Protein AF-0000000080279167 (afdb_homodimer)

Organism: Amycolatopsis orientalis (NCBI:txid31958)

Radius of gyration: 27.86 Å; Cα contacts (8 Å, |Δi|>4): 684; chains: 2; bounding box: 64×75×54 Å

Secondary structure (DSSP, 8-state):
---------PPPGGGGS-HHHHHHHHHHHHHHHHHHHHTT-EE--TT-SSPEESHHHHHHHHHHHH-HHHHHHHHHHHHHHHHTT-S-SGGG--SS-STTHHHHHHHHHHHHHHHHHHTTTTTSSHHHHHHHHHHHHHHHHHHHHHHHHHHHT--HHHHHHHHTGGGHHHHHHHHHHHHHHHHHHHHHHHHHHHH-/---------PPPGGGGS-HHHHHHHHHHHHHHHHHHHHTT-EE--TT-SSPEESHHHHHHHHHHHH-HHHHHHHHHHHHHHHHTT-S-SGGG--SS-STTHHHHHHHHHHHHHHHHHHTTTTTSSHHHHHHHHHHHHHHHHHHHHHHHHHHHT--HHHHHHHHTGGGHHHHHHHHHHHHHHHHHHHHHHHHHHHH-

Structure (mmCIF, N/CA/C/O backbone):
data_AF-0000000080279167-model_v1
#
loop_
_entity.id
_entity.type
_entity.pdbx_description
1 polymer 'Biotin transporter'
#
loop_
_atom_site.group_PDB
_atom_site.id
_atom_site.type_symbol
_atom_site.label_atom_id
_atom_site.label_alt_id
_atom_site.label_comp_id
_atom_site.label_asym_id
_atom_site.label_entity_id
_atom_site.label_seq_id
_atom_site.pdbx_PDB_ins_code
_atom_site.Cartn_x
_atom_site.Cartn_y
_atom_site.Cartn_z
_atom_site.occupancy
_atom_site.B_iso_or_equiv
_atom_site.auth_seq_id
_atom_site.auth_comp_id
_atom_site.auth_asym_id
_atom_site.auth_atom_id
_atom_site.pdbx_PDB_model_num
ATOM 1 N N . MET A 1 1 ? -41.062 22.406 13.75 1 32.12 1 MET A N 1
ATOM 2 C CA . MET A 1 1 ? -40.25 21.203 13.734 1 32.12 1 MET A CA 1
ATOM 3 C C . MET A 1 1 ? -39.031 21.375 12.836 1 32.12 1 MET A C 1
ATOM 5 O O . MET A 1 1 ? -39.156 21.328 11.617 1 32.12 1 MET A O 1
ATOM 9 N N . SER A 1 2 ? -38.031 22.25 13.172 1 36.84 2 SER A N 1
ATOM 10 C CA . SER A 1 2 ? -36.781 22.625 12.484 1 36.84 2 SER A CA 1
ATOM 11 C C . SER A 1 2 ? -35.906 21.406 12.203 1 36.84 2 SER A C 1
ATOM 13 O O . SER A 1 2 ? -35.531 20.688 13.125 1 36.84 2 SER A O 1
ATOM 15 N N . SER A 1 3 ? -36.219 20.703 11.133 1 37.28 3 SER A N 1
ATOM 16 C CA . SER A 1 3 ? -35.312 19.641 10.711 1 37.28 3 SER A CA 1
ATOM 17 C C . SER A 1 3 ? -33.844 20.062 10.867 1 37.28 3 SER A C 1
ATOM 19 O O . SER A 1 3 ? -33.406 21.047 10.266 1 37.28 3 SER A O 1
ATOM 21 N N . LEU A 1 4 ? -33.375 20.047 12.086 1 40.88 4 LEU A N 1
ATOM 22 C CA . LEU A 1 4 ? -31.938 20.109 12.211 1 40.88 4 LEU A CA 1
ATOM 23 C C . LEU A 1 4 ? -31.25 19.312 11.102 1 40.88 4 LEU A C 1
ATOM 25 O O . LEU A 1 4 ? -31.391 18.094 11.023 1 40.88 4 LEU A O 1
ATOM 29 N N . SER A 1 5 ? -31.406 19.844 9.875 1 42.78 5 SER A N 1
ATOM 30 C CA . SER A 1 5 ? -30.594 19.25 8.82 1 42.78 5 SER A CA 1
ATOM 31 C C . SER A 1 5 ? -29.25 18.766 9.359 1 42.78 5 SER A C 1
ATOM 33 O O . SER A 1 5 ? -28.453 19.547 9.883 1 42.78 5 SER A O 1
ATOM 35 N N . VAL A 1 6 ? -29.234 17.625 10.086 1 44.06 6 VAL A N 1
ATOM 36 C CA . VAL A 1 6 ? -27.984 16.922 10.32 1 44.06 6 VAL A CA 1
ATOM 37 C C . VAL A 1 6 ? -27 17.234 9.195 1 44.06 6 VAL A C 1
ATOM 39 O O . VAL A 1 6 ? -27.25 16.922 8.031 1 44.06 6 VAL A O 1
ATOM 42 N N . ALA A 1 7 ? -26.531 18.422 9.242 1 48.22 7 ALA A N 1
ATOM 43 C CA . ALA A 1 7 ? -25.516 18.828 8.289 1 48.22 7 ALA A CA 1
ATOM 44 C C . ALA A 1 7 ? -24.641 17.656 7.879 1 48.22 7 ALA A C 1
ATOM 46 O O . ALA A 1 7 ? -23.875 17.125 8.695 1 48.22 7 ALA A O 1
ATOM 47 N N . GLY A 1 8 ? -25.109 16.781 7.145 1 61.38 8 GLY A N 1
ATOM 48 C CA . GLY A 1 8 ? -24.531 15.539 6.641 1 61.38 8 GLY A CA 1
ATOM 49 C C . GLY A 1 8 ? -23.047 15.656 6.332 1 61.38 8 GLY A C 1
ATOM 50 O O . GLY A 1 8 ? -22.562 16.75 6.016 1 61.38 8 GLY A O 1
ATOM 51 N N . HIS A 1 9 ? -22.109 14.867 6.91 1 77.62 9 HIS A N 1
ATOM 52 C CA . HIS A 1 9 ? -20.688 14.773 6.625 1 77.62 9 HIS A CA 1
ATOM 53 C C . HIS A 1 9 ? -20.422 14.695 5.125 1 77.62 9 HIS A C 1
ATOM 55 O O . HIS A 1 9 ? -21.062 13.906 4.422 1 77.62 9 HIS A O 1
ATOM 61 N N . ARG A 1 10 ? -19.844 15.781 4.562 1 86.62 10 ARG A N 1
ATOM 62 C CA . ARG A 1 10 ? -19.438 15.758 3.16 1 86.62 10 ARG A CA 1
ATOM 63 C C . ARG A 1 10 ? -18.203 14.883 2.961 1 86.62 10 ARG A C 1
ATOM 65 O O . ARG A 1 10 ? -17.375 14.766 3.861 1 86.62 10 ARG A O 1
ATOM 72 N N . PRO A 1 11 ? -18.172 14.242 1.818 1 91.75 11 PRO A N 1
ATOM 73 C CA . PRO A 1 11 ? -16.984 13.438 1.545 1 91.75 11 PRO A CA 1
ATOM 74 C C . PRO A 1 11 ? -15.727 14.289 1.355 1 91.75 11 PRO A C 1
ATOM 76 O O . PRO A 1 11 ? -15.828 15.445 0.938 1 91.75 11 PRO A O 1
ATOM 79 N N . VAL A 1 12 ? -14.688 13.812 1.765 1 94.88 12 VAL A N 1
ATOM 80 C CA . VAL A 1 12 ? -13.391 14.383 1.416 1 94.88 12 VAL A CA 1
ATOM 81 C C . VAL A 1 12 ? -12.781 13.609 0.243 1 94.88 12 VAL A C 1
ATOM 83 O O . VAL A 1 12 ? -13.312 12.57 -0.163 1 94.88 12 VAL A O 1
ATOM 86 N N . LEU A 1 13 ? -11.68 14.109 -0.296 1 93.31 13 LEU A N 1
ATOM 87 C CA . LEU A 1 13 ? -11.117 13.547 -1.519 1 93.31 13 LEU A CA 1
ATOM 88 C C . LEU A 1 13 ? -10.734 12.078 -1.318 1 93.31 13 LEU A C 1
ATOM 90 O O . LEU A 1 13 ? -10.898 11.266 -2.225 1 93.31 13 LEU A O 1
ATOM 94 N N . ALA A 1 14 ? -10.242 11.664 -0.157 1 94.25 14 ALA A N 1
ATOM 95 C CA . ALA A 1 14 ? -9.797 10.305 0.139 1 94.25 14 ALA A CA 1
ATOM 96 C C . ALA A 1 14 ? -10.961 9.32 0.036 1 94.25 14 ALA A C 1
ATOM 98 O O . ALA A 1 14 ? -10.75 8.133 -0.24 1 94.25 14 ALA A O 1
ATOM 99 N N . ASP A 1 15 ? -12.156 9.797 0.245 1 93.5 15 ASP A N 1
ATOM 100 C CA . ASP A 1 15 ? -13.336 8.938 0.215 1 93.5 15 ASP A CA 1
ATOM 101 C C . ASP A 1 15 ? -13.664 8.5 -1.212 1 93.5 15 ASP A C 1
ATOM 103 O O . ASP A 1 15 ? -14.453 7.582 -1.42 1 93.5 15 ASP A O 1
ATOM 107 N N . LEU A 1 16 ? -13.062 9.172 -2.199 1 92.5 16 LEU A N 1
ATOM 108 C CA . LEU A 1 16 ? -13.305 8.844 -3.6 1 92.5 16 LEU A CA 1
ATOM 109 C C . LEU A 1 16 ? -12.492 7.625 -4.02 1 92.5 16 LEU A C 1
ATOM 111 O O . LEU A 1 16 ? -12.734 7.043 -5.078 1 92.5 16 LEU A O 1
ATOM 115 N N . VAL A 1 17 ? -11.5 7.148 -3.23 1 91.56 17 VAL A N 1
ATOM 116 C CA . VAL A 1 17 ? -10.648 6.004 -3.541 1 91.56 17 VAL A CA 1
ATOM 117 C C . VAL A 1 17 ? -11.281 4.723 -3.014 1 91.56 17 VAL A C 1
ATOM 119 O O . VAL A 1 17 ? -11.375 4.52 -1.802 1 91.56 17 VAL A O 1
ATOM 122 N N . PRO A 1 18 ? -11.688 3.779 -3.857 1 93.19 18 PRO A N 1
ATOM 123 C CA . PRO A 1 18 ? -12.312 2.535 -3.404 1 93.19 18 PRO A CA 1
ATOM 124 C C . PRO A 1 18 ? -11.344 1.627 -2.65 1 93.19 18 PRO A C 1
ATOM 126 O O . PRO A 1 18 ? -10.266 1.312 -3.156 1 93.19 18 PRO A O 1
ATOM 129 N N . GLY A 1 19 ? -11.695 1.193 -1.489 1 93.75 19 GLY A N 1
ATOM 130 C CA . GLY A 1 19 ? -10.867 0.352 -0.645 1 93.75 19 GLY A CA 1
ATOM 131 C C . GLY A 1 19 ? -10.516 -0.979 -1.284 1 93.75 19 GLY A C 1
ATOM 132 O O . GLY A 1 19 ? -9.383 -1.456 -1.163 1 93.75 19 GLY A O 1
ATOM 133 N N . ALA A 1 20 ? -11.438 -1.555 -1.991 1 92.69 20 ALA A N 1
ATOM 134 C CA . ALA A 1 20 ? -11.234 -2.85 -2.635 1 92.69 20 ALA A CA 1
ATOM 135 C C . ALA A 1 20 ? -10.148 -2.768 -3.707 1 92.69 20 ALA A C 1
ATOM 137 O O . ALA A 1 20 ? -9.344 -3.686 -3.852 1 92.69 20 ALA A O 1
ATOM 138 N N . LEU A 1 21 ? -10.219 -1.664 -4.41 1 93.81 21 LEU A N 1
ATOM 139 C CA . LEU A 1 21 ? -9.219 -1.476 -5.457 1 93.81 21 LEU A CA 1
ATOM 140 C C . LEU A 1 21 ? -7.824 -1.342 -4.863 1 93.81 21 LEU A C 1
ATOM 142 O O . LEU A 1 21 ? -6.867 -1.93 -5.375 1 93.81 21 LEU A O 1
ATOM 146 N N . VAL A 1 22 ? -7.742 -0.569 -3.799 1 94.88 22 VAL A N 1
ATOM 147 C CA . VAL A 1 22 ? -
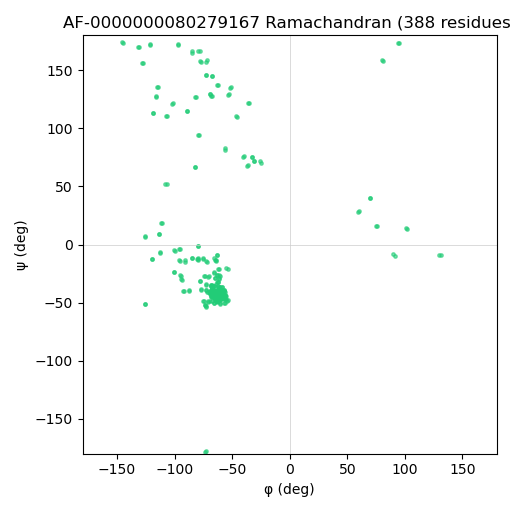6.453 -0.374 -3.139 1 94.88 22 VAL A CA 1
ATOM 148 C C . VAL A 1 22 ? -5.961 -1.7 -2.562 1 94.88 22 VAL A C 1
ATOM 150 O O . VAL A 1 22 ? -4.805 -2.078 -2.76 1 94.88 22 VAL A O 1
ATOM 153 N N . ARG A 1 23 ? -6.801 -2.371 -1.983 1 95.38 23 ARG A N 1
ATOM 154 C CA . ARG A 1 23 ? -6.461 -3.672 -1.415 1 95.38 23 ARG A CA 1
ATOM 155 C C . ARG A 1 23 ? -5.984 -4.637 -2.496 1 95.38 23 ARG A C 1
ATOM 157 O O . ARG A 1 23 ? -4.934 -5.266 -2.354 1 95.38 23 ARG A O 1
ATOM 164 N N . ASP A 1 24 ? -6.727 -4.75 -3.547 1 96.94 24 ASP A N 1
ATOM 165 C CA . ASP A 1 24 ? -6.371 -5.684 -4.613 1 96.94 24 ASP A CA 1
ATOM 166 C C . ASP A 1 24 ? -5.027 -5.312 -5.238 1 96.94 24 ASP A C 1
● ● ● ●
--- Task objective ---
Go to the line with "ATOM 25 O O" in the entries above and repeat every line from there through the line with "ATOM 61 N N", exactly and with no other text.

--- Reply ---
ATOM 25 O O . LEU A 1 4 ? -31.391 18.094 11.023 1 40.88 4 LEU A O 1
ATOM 29 N N . SER A 1 5 ? -31.406 19.844 9.875 1 42.78 5 SER A N 1
ATOM 30 C CA . SER A 1 5 ? -30.594 19.25 8.82 1 42.78 5 SER A CA 1
ATOM 31 C C . SER A 1 5 ? -29.25 18.766 9.359 1 42.78 5 SER A C 1
ATOM 33 O O . SER A 1 5 ? -28.453 19.547 9.883 1 42.78 5 SER A O 1
ATOM 35 N N . VAL A 1 6 ? -29.234 17.625 10.086 1 44.06 6 VAL A N 1
ATOM 36 C CA . VAL A 1 6 ? -27.984 16.922 10.32 1 44.06 6 VAL A CA 1
ATOM 37 C C . VAL A 1 6 ? -27 17.234 9.195 1 44.06 6 VAL A C 1
ATOM 39 O O . VAL A 1 6 ? -27.25 16.922 8.031 1 44.06 6 VAL A O 1
ATOM 42 N N . ALA A 1 7 ? -26.531 18.422 9.242 1 48.22 7 ALA A N 1
ATOM 43 C CA . ALA A 1 7 ? -25.516 18.828 8.289 1 48.22 7 ALA A CA 1
ATOM 44 C C . ALA A 1 7 ? -24.641 17.656 7.879 1 48.22 7 ALA A C 1
ATOM 46 O O . ALA A 1 7 ? -23.875 17.125 8.695 1 48.22 7 ALA A O 1
ATOM 47 N N . GLY A 1 8 ? -25.109 16.781 7.145 1 61.38 8 GLY A N 1
ATOM 48 C CA . GLY A 1 8 ? -24.531 15.539 6.641 1 61.38 8 GLY A CA 1
ATOM 49 C C . GLY A 1 8 ? -23.047 15.656 6.332 1 61.38 8 GLY A C 1
ATOM 50 O O . GLY A 1 8 ? -22.562 16.75 6.016 1 61.38 8 GLY A O 1
ATOM 51 N N . HIS A 1 9 ? -22.109 14.867 6.91 1 77.62 9 HIS A N 1
ATOM 52 C CA . HIS A 1 9 ? -20.688 14.773 6.625 1 77.62 9 HIS A CA 1
ATOM 53 C C . HIS A 1 9 ? -20.422 14.695 5.125 1 77.62 9 HIS A C 1
ATOM 55 O O . HIS A 1 9 ? -21.062 13.906 4.422 1 77.62 9 HIS A O 1
ATOM 61 N N . ARG A 1 10 ? -19.844 15.781 4.562 1 86.62 10 ARG A N 1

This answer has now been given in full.